▶ EXERCISE AIM:
Repeat the lines from the line with "ATOM 202 O O" to the line with "ATOM 226 C CA" in the listing below, keeping both end lines and adding nothing.

---

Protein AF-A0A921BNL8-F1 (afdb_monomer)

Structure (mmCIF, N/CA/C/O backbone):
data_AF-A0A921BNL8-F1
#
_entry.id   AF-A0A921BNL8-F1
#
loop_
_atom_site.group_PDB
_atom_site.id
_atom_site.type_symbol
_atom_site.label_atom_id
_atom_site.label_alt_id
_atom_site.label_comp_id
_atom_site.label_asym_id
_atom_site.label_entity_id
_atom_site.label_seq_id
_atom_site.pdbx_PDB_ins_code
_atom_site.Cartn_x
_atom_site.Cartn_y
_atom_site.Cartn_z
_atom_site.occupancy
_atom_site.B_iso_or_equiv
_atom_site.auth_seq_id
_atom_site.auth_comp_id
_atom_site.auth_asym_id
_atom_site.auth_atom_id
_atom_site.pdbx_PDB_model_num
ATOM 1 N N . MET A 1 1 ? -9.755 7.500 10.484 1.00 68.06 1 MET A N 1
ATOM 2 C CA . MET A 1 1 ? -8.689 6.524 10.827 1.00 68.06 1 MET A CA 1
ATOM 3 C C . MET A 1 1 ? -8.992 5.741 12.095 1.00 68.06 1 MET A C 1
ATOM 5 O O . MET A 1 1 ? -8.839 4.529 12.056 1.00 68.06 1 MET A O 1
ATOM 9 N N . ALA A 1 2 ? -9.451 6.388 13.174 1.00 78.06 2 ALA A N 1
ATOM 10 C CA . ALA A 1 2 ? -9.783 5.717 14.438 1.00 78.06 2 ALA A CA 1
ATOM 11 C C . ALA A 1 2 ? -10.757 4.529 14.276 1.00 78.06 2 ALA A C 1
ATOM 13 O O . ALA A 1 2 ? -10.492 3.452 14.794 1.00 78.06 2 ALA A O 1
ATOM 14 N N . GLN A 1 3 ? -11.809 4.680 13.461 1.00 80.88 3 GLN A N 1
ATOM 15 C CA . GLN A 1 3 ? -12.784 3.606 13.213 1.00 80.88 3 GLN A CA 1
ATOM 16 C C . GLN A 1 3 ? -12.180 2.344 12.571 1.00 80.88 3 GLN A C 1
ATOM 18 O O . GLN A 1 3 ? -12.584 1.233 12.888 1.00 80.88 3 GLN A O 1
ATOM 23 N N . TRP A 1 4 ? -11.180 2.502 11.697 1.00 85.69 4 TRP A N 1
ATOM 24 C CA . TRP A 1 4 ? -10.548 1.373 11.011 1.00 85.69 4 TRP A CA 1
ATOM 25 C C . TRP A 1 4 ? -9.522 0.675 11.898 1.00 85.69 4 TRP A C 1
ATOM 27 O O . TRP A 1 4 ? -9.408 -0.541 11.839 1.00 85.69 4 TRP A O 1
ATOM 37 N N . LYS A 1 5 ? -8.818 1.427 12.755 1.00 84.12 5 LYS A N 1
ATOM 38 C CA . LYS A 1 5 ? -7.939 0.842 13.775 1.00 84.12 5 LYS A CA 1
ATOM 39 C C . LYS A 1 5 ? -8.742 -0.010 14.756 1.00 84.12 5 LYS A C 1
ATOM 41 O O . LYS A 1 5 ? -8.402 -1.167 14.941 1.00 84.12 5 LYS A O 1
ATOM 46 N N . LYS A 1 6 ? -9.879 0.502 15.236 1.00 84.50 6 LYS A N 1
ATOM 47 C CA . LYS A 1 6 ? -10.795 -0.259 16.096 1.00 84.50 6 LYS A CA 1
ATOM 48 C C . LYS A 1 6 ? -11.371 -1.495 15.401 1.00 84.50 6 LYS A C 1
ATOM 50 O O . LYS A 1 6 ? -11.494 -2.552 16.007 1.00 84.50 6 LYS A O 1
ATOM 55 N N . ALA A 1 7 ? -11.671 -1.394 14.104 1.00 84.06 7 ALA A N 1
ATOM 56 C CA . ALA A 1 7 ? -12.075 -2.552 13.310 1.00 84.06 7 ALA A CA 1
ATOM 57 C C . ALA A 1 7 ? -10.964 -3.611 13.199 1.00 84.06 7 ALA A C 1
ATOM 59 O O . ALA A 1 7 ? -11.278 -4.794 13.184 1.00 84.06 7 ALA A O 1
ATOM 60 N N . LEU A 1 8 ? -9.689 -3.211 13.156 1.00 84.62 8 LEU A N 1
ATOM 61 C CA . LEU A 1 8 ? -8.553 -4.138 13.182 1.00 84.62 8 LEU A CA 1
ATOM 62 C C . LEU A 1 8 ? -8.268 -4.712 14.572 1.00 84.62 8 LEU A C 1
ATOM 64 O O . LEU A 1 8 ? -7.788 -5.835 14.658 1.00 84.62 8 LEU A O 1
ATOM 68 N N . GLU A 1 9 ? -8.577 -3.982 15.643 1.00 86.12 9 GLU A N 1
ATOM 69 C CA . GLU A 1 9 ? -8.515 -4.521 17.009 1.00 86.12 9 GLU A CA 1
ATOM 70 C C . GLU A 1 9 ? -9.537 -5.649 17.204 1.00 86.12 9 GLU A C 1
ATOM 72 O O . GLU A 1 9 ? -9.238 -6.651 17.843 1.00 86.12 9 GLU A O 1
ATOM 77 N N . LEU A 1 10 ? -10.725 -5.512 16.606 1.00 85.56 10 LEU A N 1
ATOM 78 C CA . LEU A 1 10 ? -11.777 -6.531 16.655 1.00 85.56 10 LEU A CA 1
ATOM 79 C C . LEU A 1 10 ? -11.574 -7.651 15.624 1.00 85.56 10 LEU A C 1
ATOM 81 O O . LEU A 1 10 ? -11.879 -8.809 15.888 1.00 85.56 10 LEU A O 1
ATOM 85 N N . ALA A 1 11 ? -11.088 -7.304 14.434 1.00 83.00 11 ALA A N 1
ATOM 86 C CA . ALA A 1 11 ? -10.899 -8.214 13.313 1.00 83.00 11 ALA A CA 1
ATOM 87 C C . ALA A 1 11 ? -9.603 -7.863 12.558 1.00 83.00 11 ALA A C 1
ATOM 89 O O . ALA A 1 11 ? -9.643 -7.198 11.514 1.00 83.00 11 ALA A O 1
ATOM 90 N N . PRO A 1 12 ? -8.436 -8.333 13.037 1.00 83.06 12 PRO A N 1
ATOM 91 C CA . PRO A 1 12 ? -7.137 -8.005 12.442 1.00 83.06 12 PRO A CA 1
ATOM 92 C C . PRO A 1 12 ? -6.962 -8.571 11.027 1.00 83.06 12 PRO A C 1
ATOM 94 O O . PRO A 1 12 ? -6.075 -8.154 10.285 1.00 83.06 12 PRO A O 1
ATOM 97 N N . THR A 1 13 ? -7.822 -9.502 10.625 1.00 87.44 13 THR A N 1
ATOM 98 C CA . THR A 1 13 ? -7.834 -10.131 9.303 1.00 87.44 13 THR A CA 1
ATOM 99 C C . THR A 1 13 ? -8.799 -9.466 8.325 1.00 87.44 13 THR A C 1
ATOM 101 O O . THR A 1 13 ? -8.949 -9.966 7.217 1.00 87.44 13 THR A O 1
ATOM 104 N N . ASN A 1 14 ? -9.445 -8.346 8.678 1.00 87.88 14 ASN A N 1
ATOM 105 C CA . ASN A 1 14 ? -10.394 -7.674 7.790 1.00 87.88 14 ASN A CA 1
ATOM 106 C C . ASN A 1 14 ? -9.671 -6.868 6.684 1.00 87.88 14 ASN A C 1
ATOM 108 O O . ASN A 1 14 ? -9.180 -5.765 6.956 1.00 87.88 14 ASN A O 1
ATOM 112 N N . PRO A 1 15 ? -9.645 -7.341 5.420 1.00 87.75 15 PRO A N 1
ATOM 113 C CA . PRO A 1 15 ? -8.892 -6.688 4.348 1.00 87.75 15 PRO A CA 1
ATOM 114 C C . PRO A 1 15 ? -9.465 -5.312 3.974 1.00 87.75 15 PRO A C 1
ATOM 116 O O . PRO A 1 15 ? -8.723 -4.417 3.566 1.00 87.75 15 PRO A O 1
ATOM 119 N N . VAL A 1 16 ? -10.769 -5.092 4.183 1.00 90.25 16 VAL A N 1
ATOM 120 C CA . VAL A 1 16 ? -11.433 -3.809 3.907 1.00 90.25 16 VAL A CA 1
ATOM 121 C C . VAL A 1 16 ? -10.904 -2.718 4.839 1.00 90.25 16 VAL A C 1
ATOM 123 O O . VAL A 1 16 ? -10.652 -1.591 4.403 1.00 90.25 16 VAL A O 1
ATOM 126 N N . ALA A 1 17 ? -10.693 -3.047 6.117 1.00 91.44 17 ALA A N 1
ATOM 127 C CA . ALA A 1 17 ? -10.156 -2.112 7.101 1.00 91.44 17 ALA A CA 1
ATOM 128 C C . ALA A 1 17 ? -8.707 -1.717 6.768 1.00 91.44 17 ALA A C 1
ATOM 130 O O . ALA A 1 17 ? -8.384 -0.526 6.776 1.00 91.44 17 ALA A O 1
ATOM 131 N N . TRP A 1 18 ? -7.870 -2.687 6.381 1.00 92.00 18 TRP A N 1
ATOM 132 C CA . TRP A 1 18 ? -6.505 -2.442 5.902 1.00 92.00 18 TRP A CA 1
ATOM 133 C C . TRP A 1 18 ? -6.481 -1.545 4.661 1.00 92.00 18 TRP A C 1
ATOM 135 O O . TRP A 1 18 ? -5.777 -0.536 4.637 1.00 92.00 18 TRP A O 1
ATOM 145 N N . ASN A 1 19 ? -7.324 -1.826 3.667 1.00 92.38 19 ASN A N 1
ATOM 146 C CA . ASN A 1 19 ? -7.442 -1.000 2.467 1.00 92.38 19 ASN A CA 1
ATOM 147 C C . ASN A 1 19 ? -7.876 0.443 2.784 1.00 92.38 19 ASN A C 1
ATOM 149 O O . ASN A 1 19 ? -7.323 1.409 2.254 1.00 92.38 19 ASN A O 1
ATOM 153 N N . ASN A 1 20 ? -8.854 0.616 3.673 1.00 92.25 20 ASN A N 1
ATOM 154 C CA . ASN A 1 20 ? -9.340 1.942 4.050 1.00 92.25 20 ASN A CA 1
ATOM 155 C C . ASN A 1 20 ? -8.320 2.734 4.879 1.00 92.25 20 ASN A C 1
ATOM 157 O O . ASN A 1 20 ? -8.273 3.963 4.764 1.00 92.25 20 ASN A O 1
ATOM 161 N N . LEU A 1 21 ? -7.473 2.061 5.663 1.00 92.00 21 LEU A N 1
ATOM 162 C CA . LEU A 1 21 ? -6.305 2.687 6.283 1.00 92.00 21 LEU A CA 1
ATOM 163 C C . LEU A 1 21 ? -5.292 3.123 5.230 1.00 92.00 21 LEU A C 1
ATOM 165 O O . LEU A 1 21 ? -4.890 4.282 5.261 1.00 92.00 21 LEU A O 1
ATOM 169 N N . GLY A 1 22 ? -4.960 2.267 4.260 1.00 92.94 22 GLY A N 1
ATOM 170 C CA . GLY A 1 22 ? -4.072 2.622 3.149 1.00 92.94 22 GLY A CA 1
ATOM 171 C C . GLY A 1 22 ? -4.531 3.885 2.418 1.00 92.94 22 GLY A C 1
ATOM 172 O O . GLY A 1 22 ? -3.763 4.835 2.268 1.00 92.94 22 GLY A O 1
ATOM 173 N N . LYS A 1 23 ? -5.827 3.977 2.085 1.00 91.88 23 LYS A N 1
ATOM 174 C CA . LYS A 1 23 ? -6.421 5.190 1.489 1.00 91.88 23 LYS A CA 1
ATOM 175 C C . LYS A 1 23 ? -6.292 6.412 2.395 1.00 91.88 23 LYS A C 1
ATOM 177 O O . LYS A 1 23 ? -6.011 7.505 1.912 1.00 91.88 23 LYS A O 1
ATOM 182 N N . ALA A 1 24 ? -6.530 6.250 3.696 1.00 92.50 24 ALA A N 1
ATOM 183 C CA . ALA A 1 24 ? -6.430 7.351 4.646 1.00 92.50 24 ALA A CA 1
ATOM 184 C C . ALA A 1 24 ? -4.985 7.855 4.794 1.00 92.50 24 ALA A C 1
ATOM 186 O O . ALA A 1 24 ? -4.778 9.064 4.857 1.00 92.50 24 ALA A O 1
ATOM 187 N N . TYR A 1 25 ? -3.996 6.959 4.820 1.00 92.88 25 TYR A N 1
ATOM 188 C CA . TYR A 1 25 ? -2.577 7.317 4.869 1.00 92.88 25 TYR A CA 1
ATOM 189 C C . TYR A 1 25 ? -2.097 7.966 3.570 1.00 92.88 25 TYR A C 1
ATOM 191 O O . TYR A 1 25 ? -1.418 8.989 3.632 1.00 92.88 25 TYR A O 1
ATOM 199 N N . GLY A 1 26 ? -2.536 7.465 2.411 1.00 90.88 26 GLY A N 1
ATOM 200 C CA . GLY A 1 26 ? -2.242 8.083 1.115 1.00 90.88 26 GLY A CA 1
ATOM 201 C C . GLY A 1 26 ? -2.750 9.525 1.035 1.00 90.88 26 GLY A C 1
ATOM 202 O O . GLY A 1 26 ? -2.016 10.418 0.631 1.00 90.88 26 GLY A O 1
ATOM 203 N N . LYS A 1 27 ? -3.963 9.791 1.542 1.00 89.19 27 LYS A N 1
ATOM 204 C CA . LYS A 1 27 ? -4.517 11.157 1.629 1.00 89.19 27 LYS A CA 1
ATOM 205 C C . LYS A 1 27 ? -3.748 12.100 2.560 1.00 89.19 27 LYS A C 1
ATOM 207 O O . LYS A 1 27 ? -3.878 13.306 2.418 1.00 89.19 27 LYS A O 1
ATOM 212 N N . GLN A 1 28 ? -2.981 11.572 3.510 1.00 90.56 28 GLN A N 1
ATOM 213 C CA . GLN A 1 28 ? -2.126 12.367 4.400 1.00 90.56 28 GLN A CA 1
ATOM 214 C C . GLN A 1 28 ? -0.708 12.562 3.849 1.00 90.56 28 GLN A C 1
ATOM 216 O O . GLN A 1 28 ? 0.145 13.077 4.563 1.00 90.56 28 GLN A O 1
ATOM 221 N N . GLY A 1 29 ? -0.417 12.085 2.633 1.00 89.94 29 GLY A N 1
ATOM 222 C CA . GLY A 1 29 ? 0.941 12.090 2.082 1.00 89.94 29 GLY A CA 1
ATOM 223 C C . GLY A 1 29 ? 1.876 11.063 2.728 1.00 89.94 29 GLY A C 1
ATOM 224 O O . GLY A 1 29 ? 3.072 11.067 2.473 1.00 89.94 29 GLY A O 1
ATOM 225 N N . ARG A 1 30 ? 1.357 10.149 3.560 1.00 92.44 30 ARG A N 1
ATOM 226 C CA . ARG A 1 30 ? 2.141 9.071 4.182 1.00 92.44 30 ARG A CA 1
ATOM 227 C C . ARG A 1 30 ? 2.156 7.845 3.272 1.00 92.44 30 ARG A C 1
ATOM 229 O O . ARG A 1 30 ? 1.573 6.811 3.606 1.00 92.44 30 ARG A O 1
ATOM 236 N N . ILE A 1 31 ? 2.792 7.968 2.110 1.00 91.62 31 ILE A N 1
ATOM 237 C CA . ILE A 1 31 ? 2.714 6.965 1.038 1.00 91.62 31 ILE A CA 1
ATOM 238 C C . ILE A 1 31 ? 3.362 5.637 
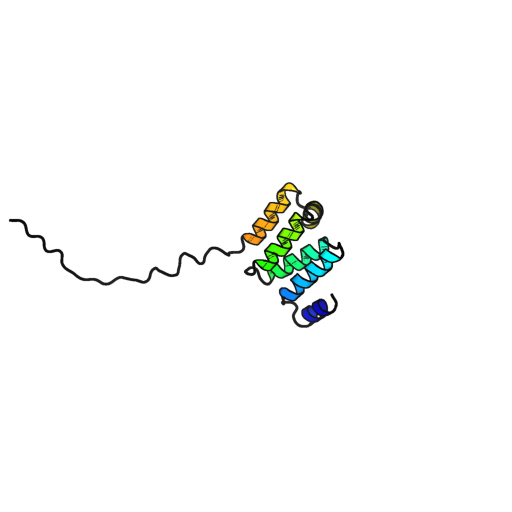1.456 1.00 91.62 31 ILE A C 1
ATOM 240 O O . ILE A 1 31 ? 2.778 4.581 1.229 1.00 91.62 31 ILE A O 1
ATOM 244 N N . THR A 1 32 ? 4.495 5.668 2.166 1.00 90.38 32 THR A N 1
ATOM 245 C CA . THR A 1 32 ? 5.168 4.463 2.695 1.00 90.38 32 THR A CA 1
ATOM 246 C C . THR A 1 32 ? 4.241 3.594 3.549 1.00 90.38 32 THR A C 1
ATOM 248 O O . THR A 1 32 ? 4.204 2.373 3.412 1.00 90.38 32 THR A O 1
ATOM 251 N N . GLU A 1 33 ? 3.444 4.222 4.415 1.00 91.00 33 GLU A N 1
ATOM 252 C CA . GLU A 1 33 ? 2.487 3.503 5.263 1.00 91.00 33 GLU A CA 1
ATOM 253 C C . GLU A 1 33 ? 1.279 3.029 4.453 1.00 91.00 33 GLU A C 1
ATOM 255 O O . GLU A 1 33 ? 0.758 1.936 4.680 1.00 91.00 33 GLU A O 1
ATOM 260 N N . ALA A 1 34 ? 0.862 3.809 3.454 1.00 92.94 34 ALA A N 1
ATOM 261 C CA . ALA A 1 34 ? -0.181 3.392 2.533 1.00 92.94 34 ALA A CA 1
ATOM 262 C C . ALA A 1 34 ? 0.213 2.123 1.755 1.00 92.94 34 ALA A C 1
ATOM 264 O O . ALA A 1 34 ? -0.610 1.210 1.664 1.00 92.94 34 ALA A O 1
ATOM 265 N N . PHE A 1 35 ? 1.465 2.009 1.288 1.00 90.19 35 PHE A N 1
ATOM 266 C CA . PHE A 1 35 ? 1.977 0.789 0.649 1.00 90.19 35 PHE A CA 1
ATOM 267 C C . PHE A 1 35 ? 1.852 -0.429 1.560 1.00 90.19 35 PHE A C 1
ATOM 269 O O . PHE A 1 35 ? 1.285 -1.439 1.145 1.00 90.19 35 PHE A O 1
ATOM 276 N N . ARG A 1 36 ? 2.291 -0.321 2.820 1.00 90.06 36 ARG A N 1
ATOM 277 C CA . ARG A 1 36 ? 2.197 -1.414 3.803 1.00 90.06 36 ARG A CA 1
ATOM 278 C C . ARG A 1 36 ? 0.761 -1.884 4.015 1.00 90.06 36 ARG A C 1
ATOM 280 O O . ARG A 1 36 ? 0.489 -3.082 4.001 1.00 90.06 36 ARG A O 1
ATOM 287 N N . HIS A 1 37 ? -0.170 -0.951 4.186 1.00 91.75 37 HIS A N 1
ATOM 288 C CA . HIS A 1 37 ? -1.568 -1.290 4.445 1.00 91.75 37 HIS A CA 1
ATOM 289 C C . HIS A 1 37 ? -2.281 -1.877 3.221 1.00 91.75 37 HIS A C 1
ATOM 291 O O . HIS A 1 37 ? -3.057 -2.822 3.368 1.00 91.75 37 HIS A O 1
ATOM 297 N N . PHE A 1 38 ? -2.008 -1.370 2.017 1.00 90.00 38 PHE A N 1
ATOM 298 C CA . PHE A 1 38 ? -2.551 -1.955 0.790 1.00 90.00 38 PHE A CA 1
ATOM 299 C C . PHE A 1 38 ? -1.952 -3.329 0.487 1.00 90.00 38 PHE A C 1
ATOM 301 O O . PHE A 1 38 ? -2.699 -4.236 0.124 1.00 90.00 38 PHE A O 1
ATOM 308 N N . ALA A 1 39 ? -0.644 -3.511 0.697 1.00 87.75 39 ALA A N 1
ATOM 309 C CA . ALA A 1 39 ? 0.001 -4.814 0.580 1.00 87.75 39 ALA A CA 1
ATOM 310 C C . ALA A 1 39 ? -0.653 -5.825 1.529 1.00 87.75 39 ALA A C 1
ATOM 312 O O . ALA A 1 39 ? -1.067 -6.893 1.087 1.00 87.75 39 ALA A O 1
ATOM 313 N N . ARG A 1 40 ? -0.882 -5.444 2.794 1.00 89.56 40 ARG A N 1
ATOM 314 C CA . ARG A 1 40 ? -1.536 -6.321 3.771 1.00 89.56 40 ARG A CA 1
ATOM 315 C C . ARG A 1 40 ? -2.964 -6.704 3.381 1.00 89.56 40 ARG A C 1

---

▶ COMPLETED TASK:
ATOM 202 O O . GLY A 1 26 ? -2.016 10.418 0.631 1.00 90.88 26 GLY A O 1
ATOM 203 N N . LYS A 1 27 ? -3.963 9.791 1.542 1.00 89.19 27 LYS A N 1
ATOM 204 C CA . LYS A 1 27 ? -4.517 11.157 1.629 1.00 89.19 27 LYS A CA 1
ATOM 205 C C . LYS A 1 27 ? -3.748 12.100 2.560 1.00 89.19 27 LYS A C 1
ATOM 207 O O . LYS A 1 27 ? -3.878 13.306 2.418 1.00 89.19 27 LYS A O 1
ATOM 212 N N . GLN A 1 28 ? -2.981 11.572 3.510 1.00 90.56 28 GLN A N 1
ATOM 213 C CA . GLN A 1 28 ? -2.126 12.367 4.400 1.00 90.56 28 GLN A CA 1
ATOM 214 C C . GLN A 1 28 ? -0.708 12.562 3.849 1.00 90.56 28 GLN A C 1
ATOM 216 O O . GLN A 1 28 ? 0.145 13.077 4.563 1.00 90.56 28 GLN A O 1
ATOM 221 N N . GLY A 1 29 ? -0.417 12.085 2.633 1.00 89.94 29 GLY A N 1
ATOM 222 C CA . GLY A 1 29 ? 0.941 12.090 2.082 1.00 89.94 29 GLY A CA 1
ATOM 223 C C . GLY A 1 29 ? 1.876 11.063 2.728 1.00 89.94 29 GLY A C 1
ATOM 224 O O . GLY A 1 29 ? 3.072 11.067 2.473 1.00 89.94 29 GLY A O 1
ATOM 225 N N . ARG A 1 30 ? 1.357 10.149 3.560 1.00 92.44 30 ARG A N 1
ATOM 226 C CA . ARG A 1 30 ? 2.141 9.071 4.182 1.00 92.44 30 ARG A CA 1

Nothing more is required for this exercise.